GIVEN ENTRIES >>
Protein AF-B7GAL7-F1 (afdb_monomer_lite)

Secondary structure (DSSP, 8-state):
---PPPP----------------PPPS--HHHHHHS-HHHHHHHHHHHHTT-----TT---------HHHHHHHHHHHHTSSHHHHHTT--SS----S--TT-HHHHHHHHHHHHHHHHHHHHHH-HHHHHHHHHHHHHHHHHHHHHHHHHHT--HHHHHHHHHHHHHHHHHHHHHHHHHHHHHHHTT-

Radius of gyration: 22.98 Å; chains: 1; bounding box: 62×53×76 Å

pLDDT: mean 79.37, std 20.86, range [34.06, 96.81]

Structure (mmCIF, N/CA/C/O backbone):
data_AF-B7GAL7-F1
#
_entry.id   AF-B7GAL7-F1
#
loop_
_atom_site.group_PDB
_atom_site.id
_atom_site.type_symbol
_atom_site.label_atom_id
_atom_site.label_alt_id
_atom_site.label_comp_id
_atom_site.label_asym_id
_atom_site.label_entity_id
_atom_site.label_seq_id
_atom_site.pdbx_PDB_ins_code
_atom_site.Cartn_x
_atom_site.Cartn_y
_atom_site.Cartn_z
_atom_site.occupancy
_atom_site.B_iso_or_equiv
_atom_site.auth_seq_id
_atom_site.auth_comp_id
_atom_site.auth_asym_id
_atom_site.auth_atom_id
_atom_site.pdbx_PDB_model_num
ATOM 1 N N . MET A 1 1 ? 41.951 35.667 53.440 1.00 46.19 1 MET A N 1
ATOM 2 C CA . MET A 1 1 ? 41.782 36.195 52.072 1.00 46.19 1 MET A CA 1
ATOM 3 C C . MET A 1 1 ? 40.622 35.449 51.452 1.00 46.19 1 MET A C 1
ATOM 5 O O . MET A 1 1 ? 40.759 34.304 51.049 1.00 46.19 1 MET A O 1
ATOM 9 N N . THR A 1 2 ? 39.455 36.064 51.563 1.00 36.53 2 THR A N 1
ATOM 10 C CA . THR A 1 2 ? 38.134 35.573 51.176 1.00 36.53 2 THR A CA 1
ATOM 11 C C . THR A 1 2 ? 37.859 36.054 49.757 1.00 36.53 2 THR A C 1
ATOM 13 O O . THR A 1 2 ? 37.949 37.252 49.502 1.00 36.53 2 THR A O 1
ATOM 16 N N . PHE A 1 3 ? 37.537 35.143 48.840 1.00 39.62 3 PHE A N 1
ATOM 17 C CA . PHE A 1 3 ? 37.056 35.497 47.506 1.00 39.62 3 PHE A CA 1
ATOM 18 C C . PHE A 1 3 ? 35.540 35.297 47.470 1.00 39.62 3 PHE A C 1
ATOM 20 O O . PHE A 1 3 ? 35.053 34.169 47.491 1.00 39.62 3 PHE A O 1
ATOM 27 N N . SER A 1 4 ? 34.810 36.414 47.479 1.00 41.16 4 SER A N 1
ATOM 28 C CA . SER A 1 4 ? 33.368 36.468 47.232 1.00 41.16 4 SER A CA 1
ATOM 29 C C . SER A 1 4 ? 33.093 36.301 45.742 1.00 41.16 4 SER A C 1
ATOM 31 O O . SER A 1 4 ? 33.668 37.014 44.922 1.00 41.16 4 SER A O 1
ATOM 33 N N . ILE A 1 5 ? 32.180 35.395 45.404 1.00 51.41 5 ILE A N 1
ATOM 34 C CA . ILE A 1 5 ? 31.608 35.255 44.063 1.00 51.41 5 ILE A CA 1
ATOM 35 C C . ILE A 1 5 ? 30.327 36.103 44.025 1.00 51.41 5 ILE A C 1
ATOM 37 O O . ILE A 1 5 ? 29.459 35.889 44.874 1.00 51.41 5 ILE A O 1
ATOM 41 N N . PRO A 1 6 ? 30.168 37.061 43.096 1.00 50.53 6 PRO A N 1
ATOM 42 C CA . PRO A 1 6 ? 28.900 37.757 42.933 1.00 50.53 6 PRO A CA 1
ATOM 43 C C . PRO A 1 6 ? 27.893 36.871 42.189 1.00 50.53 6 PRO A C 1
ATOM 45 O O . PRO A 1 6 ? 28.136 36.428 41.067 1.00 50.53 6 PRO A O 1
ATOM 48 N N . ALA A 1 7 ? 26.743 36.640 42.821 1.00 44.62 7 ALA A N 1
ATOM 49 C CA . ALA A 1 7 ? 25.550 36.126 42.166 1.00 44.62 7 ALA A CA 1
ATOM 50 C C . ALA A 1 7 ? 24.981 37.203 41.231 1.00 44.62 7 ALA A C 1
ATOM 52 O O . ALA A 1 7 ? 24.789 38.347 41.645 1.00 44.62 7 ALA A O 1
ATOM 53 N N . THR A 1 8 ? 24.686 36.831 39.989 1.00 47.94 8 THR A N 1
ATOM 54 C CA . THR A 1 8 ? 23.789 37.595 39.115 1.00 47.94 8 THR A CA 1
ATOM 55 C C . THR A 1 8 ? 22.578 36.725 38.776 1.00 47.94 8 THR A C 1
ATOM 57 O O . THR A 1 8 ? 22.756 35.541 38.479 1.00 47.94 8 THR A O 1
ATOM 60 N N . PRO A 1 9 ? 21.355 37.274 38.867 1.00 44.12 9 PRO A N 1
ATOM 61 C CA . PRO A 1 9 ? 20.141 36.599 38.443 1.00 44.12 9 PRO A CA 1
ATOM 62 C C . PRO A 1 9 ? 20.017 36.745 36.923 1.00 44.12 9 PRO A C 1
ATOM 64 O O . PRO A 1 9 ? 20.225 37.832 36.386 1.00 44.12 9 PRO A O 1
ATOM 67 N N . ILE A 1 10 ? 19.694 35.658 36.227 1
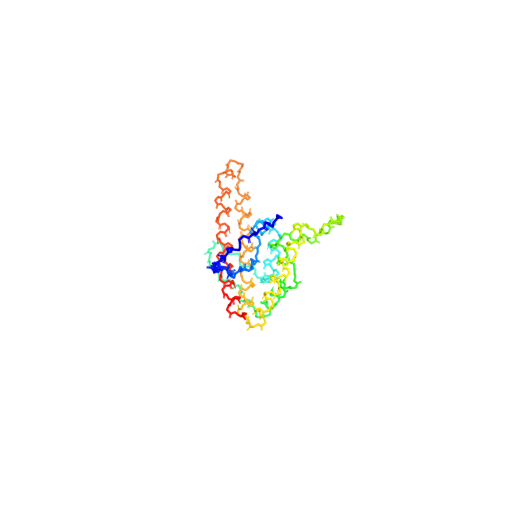.00 45.38 10 ILE A N 1
ATOM 68 C CA . ILE A 1 10 ? 19.202 35.742 34.853 1.00 45.38 10 ILE A CA 1
ATOM 69 C C . ILE A 1 10 ? 17.748 35.312 34.910 1.00 45.38 10 ILE A C 1
ATOM 71 O O . ILE A 1 10 ? 17.426 34.150 35.165 1.00 45.38 10 ILE A O 1
ATOM 75 N N . ASP A 1 11 ? 16.909 36.327 34.767 1.00 38.38 11 ASP A N 1
ATOM 76 C CA . ASP A 1 11 ? 15.472 36.250 34.646 1.00 38.38 11 ASP A CA 1
ATOM 77 C C . ASP A 1 11 ? 15.038 35.377 33.464 1.00 38.38 11 ASP A C 1
ATOM 79 O O . ASP A 1 11 ? 15.672 35.343 32.412 1.00 38.38 11 ASP A O 1
ATOM 83 N N . ALA A 1 12 ? 13.902 34.727 33.705 1.00 40.25 12 ALA A N 1
ATOM 84 C CA . ALA A 1 12 ? 12.757 34.616 32.814 1.00 40.25 12 ALA A CA 1
ATOM 85 C C . ALA A 1 12 ? 12.972 34.120 31.372 1.00 40.25 12 ALA A C 1
ATOM 87 O O . ALA A 1 12 ? 13.481 34.802 30.491 1.00 40.25 12 ALA A O 1
ATOM 88 N N . ASP A 1 13 ? 12.363 32.959 31.142 1.00 42.09 13 ASP A N 1
ATOM 89 C CA . ASP A 1 13 ? 11.325 32.819 30.124 1.00 42.09 13 ASP A CA 1
ATOM 90 C C . ASP A 1 13 ? 11.692 33.236 28.694 1.00 42.09 13 ASP A C 1
ATOM 92 O O . ASP A 1 13 ? 11.372 34.310 28.193 1.00 42.09 13 ASP A O 1
ATOM 96 N N . ALA A 1 14 ? 12.269 32.278 27.986 1.00 36.62 14 ALA A N 1
ATOM 97 C CA . ALA A 1 14 ? 11.808 32.000 26.640 1.00 36.62 14 ALA A CA 1
ATOM 98 C C . ALA A 1 14 ? 11.675 30.486 26.539 1.00 36.62 14 ALA A C 1
ATOM 100 O O . ALA A 1 14 ? 12.482 29.802 25.904 1.00 36.62 14 ALA A O 1
ATOM 101 N N . GLY A 1 15 ? 10.667 29.951 27.238 1.00 38.09 15 GLY A N 1
ATOM 102 C CA . GLY A 1 15 ? 10.111 28.652 26.900 1.00 38.09 15 GLY A CA 1
ATOM 103 C C . GLY A 1 15 ? 9.572 28.749 25.482 1.00 38.09 15 GLY A C 1
ATOM 104 O O . GLY A 1 15 ? 8.399 29.049 25.278 1.00 38.09 15 GLY A O 1
ATOM 105 N N . ALA A 1 16 ? 10.453 28.565 24.496 1.00 34.06 16 ALA A N 1
ATOM 106 C CA . ALA A 1 16 ? 10.060 28.424 23.112 1.00 34.06 16 ALA A CA 1
ATOM 107 C C . ALA A 1 16 ? 8.954 27.364 23.090 1.00 34.06 16 ALA A C 1
ATOM 109 O O . ALA A 1 16 ? 9.180 26.261 23.605 1.00 34.06 16 ALA A O 1
ATOM 110 N N . PRO A 1 17 ? 7.755 27.675 22.570 1.00 37.47 17 PRO A N 1
ATOM 111 C CA . PRO A 1 17 ? 6.746 26.658 22.408 1.00 37.47 17 PRO A CA 1
ATOM 112 C C . PRO A 1 17 ? 7.348 25.656 21.431 1.00 37.47 17 PRO A C 1
ATOM 114 O O . PRO A 1 17 ? 7.492 25.933 20.241 1.00 37.47 17 PRO A O 1
ATOM 117 N N . LEU A 1 18 ? 7.767 24.505 21.961 1.00 36.03 18 LEU A N 1
ATOM 118 C CA . LEU A 1 18 ? 7.931 23.294 21.182 1.00 36.03 18 LEU A CA 1
ATOM 119 C C . LEU A 1 18 ? 6.588 23.114 20.492 1.00 36.03 18 LEU A C 1
ATOM 121 O O . LEU A 1 18 ? 5.624 22.664 21.111 1.00 36.03 18 LEU A O 1
ATOM 125 N N . MET A 1 19 ? 6.519 23.543 19.232 1.00 37.19 19 MET A N 1
ATOM 126 C CA . MET A 1 19 ? 5.477 23.131 18.321 1.00 37.19 19 MET A CA 1
ATOM 127 C C . MET A 1 19 ? 5.521 21.608 18.332 1.00 37.19 19 MET A C 1
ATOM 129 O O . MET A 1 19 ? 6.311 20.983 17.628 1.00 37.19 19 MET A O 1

TASK OBJECTIVE >> Starting with the line that contains "ATOM 127 C C", copy each line through the end of the data exactly, and leave out all earlier lines.

SOLUTION TO THIS TASK >>
ATOM 127 C C . MET A 1 19 ? 5.521 21.608 18.332 1.00 37.19 19 MET A C 1
ATOM 129 O O . MET A 1 19 ? 6.311 20.983 17.628 1.00 37.19 19 MET A O 1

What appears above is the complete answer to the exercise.